*PROBLEM DETAILS*:
Transcribe word for word the lines below from the line with "ATOM 11 C C" through the line with "ATOM 14 C CA", ends included.

*** Opening SUPPLIED DATA ***

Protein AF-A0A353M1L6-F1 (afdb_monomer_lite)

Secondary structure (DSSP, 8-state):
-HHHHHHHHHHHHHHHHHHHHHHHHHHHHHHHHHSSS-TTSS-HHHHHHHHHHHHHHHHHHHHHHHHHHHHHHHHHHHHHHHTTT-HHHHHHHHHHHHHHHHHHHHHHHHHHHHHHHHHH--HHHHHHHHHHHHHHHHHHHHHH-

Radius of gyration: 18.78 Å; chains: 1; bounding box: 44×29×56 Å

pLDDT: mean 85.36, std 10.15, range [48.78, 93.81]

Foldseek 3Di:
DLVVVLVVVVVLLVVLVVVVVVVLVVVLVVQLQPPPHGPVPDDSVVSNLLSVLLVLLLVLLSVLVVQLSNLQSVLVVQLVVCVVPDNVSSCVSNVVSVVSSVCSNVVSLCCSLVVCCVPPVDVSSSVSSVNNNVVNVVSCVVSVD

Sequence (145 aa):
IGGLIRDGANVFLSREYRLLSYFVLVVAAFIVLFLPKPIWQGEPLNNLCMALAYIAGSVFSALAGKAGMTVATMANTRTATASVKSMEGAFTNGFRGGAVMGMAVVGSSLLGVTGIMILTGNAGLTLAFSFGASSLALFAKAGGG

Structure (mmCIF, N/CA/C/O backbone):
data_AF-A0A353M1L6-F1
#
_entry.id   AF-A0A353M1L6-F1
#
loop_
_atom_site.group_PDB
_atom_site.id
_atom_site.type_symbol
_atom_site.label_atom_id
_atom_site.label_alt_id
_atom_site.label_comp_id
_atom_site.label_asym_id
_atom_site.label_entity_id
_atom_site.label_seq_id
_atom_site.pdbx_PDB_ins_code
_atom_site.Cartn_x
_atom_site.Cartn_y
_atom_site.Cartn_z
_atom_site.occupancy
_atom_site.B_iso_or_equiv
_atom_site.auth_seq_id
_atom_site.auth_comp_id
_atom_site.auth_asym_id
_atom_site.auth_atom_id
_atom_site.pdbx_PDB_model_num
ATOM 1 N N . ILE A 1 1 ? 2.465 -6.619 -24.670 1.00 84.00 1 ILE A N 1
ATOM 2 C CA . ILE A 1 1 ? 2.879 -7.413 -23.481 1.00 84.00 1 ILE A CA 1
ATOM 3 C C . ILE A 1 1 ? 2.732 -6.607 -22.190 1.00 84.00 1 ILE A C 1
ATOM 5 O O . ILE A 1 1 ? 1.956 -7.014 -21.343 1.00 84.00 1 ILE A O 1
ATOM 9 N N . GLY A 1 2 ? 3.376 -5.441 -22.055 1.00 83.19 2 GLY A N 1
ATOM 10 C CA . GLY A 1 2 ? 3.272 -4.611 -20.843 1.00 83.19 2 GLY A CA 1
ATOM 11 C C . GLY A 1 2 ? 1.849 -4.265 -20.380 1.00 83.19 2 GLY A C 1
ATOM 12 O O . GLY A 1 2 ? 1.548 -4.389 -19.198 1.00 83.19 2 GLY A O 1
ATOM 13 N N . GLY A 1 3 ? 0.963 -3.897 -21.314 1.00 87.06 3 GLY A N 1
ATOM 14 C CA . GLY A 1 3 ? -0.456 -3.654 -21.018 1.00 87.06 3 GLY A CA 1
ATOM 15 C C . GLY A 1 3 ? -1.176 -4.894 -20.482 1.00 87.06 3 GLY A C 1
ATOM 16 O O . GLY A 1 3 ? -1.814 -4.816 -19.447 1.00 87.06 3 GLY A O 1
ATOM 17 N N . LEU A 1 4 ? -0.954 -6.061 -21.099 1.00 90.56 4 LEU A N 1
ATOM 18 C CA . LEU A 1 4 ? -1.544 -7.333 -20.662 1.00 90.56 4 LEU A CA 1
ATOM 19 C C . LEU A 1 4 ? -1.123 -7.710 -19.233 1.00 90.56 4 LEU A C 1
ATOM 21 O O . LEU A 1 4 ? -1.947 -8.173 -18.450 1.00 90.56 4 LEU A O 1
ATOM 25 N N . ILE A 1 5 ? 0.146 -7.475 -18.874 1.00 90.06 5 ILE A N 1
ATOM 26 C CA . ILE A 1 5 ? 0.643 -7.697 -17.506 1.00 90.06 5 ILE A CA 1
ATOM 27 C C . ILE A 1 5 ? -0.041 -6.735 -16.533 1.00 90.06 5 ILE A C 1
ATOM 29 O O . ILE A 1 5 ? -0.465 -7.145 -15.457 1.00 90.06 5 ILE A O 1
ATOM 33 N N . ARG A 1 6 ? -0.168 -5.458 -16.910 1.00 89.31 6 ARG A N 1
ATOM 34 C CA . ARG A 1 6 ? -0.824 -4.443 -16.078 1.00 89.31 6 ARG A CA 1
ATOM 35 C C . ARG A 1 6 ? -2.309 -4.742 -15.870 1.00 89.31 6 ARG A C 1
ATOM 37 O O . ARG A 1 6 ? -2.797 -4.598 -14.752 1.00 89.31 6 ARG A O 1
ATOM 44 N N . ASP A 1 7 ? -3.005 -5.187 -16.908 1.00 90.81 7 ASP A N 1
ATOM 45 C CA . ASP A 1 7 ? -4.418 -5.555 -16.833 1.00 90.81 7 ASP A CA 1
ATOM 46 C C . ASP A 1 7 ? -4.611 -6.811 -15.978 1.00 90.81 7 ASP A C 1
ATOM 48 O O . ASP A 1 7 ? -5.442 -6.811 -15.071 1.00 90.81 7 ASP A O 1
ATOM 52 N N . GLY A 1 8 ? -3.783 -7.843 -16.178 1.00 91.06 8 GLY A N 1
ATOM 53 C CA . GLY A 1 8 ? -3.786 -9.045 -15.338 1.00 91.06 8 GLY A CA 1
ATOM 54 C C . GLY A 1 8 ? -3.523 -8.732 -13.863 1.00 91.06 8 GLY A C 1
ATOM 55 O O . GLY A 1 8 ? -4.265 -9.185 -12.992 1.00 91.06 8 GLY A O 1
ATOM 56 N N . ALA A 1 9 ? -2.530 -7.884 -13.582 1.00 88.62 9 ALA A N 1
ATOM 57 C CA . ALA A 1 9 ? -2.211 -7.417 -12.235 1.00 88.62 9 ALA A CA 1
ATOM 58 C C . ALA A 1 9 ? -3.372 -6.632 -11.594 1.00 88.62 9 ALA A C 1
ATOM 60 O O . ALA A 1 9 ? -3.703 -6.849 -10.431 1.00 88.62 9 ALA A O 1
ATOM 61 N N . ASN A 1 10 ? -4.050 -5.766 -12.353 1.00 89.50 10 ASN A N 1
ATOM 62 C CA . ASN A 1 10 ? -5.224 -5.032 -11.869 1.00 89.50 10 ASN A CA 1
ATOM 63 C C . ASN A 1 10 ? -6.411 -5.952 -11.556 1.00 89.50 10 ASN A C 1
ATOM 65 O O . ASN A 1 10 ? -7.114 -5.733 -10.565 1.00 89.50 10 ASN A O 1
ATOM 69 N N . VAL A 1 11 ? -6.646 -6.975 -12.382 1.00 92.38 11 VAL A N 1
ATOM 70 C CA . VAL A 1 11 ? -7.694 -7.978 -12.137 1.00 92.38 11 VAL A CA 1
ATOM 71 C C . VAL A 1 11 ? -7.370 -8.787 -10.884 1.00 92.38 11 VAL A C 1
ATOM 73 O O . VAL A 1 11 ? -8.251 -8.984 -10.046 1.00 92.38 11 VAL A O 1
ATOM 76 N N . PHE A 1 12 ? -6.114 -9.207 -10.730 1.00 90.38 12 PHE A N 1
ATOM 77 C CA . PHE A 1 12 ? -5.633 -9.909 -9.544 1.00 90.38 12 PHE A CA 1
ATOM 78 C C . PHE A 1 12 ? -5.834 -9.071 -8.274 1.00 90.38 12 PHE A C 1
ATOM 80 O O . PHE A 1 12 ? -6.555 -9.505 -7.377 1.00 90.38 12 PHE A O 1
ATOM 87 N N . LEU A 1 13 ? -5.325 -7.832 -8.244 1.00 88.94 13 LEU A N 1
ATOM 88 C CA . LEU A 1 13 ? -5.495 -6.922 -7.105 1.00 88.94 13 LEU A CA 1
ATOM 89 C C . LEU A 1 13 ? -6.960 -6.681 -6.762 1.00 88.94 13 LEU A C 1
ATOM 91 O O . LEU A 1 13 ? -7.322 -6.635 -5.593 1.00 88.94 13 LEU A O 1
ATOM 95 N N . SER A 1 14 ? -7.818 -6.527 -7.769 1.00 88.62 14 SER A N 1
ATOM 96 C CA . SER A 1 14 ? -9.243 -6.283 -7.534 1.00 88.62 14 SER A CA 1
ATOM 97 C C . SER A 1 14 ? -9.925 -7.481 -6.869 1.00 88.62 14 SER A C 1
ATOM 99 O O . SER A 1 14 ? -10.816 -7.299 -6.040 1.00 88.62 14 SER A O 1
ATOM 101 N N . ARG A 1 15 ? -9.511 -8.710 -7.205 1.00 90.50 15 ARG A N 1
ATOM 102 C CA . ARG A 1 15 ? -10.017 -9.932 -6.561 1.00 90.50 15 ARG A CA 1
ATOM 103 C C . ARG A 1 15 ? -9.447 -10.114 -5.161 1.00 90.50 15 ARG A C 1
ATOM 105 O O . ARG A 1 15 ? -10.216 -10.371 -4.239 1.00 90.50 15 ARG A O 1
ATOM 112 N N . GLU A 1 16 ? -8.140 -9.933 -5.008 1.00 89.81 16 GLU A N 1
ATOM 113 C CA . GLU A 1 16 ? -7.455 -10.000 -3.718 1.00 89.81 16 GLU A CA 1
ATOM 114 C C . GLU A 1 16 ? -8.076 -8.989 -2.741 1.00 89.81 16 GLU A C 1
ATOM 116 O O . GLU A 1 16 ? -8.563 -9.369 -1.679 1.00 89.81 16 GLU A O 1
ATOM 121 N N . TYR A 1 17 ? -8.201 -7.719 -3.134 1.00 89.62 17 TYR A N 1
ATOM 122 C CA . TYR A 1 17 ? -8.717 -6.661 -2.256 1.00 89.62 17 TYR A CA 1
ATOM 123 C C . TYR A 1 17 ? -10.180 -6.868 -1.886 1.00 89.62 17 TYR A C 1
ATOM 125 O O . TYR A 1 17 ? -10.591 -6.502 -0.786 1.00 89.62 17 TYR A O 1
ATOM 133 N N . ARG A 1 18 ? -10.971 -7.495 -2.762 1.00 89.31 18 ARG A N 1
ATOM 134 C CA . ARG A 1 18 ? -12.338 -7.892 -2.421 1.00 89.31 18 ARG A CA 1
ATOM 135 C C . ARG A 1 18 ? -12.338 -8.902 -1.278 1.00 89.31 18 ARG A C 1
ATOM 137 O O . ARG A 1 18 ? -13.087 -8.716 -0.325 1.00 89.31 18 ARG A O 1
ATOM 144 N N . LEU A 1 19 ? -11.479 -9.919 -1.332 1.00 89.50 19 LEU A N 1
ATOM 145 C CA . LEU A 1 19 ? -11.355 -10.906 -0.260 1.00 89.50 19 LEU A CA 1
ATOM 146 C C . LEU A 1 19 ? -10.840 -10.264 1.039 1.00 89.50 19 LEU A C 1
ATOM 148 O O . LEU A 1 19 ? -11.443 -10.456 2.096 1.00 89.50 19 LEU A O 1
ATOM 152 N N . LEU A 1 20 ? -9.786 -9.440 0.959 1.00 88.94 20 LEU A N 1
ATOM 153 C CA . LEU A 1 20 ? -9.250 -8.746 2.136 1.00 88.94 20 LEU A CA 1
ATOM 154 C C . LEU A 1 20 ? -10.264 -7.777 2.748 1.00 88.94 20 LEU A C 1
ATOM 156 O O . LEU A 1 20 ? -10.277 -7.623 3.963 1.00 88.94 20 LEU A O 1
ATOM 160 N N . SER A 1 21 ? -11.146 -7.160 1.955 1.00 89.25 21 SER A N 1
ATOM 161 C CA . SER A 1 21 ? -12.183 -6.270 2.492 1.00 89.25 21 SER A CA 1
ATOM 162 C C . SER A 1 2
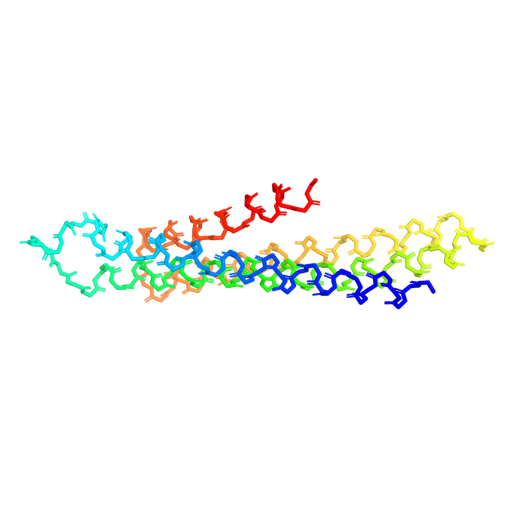1 ? -13.146 -6.996 3.436 1.00 89.25 21 SER A C 1
ATOM 164 O O . SER A 1 21 ? -13.492 -6.456 4.486 1.00 89.25 21 SER A O 1
ATOM 166 N N . TYR A 1 22 ? -13.510 -8.246 3.126 1.00 90.31 22 TYR A N 1
ATOM 167 C CA . TYR A 1 22 ? -14.320 -9.074 4.022 1.00 90.31 22 TYR A CA 1
ATOM 168 C C . TYR A 1 22 ? -13.555 -9.432 5.296 1.00 90.31 22 TYR A C 1
ATOM 170 O O . TYR A 1 22 ? -14.112 -9.344 6.386 1.00 90.31 22 TYR A O 1
ATOM 178 N N . PHE A 1 23 ? -12.272 -9.779 5.176 1.00 89.06 23 PHE A N 1
ATOM 179 C CA . PHE A 1 23 ? -11.427 -10.068 6.333 1.00 89.06 23 PHE A CA 1
ATOM 180 C C . PHE A 1 23 ? -11.305 -8.855 7.270 1.00 89.06 23 PHE A C 1
ATOM 182 O O . PHE A 1 23 ? -11.550 -8.974 8.469 1.00 89.06 23 PHE A O 1
ATOM 189 N N . VAL A 1 24 ? -11.005 -7.676 6.716 1.00 90.25 24 VAL A N 1
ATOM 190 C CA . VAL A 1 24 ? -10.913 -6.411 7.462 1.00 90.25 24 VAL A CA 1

*** Closing SUPPLIED DATA ***

*RESPONSE BOX*:
ATOM 11 C C . GLY A 1 2 ? 1.849 -4.265 -20.380 1.00 83.19 2 GLY A C 1
ATOM 12 O O . GLY A 1 2 ? 1.548 -4.389 -19.198 1.00 83.19 2 GLY A O 1
ATOM 13 N N . GLY A 1 3 ? 0.963 -3.897 -21.314 1.00 87.06 3 GLY A N 1
ATOM 14 C CA . GLY A 1 3 ? -0.456 -3.654 -21.018 1.00 87.06 3 GLY A CA 1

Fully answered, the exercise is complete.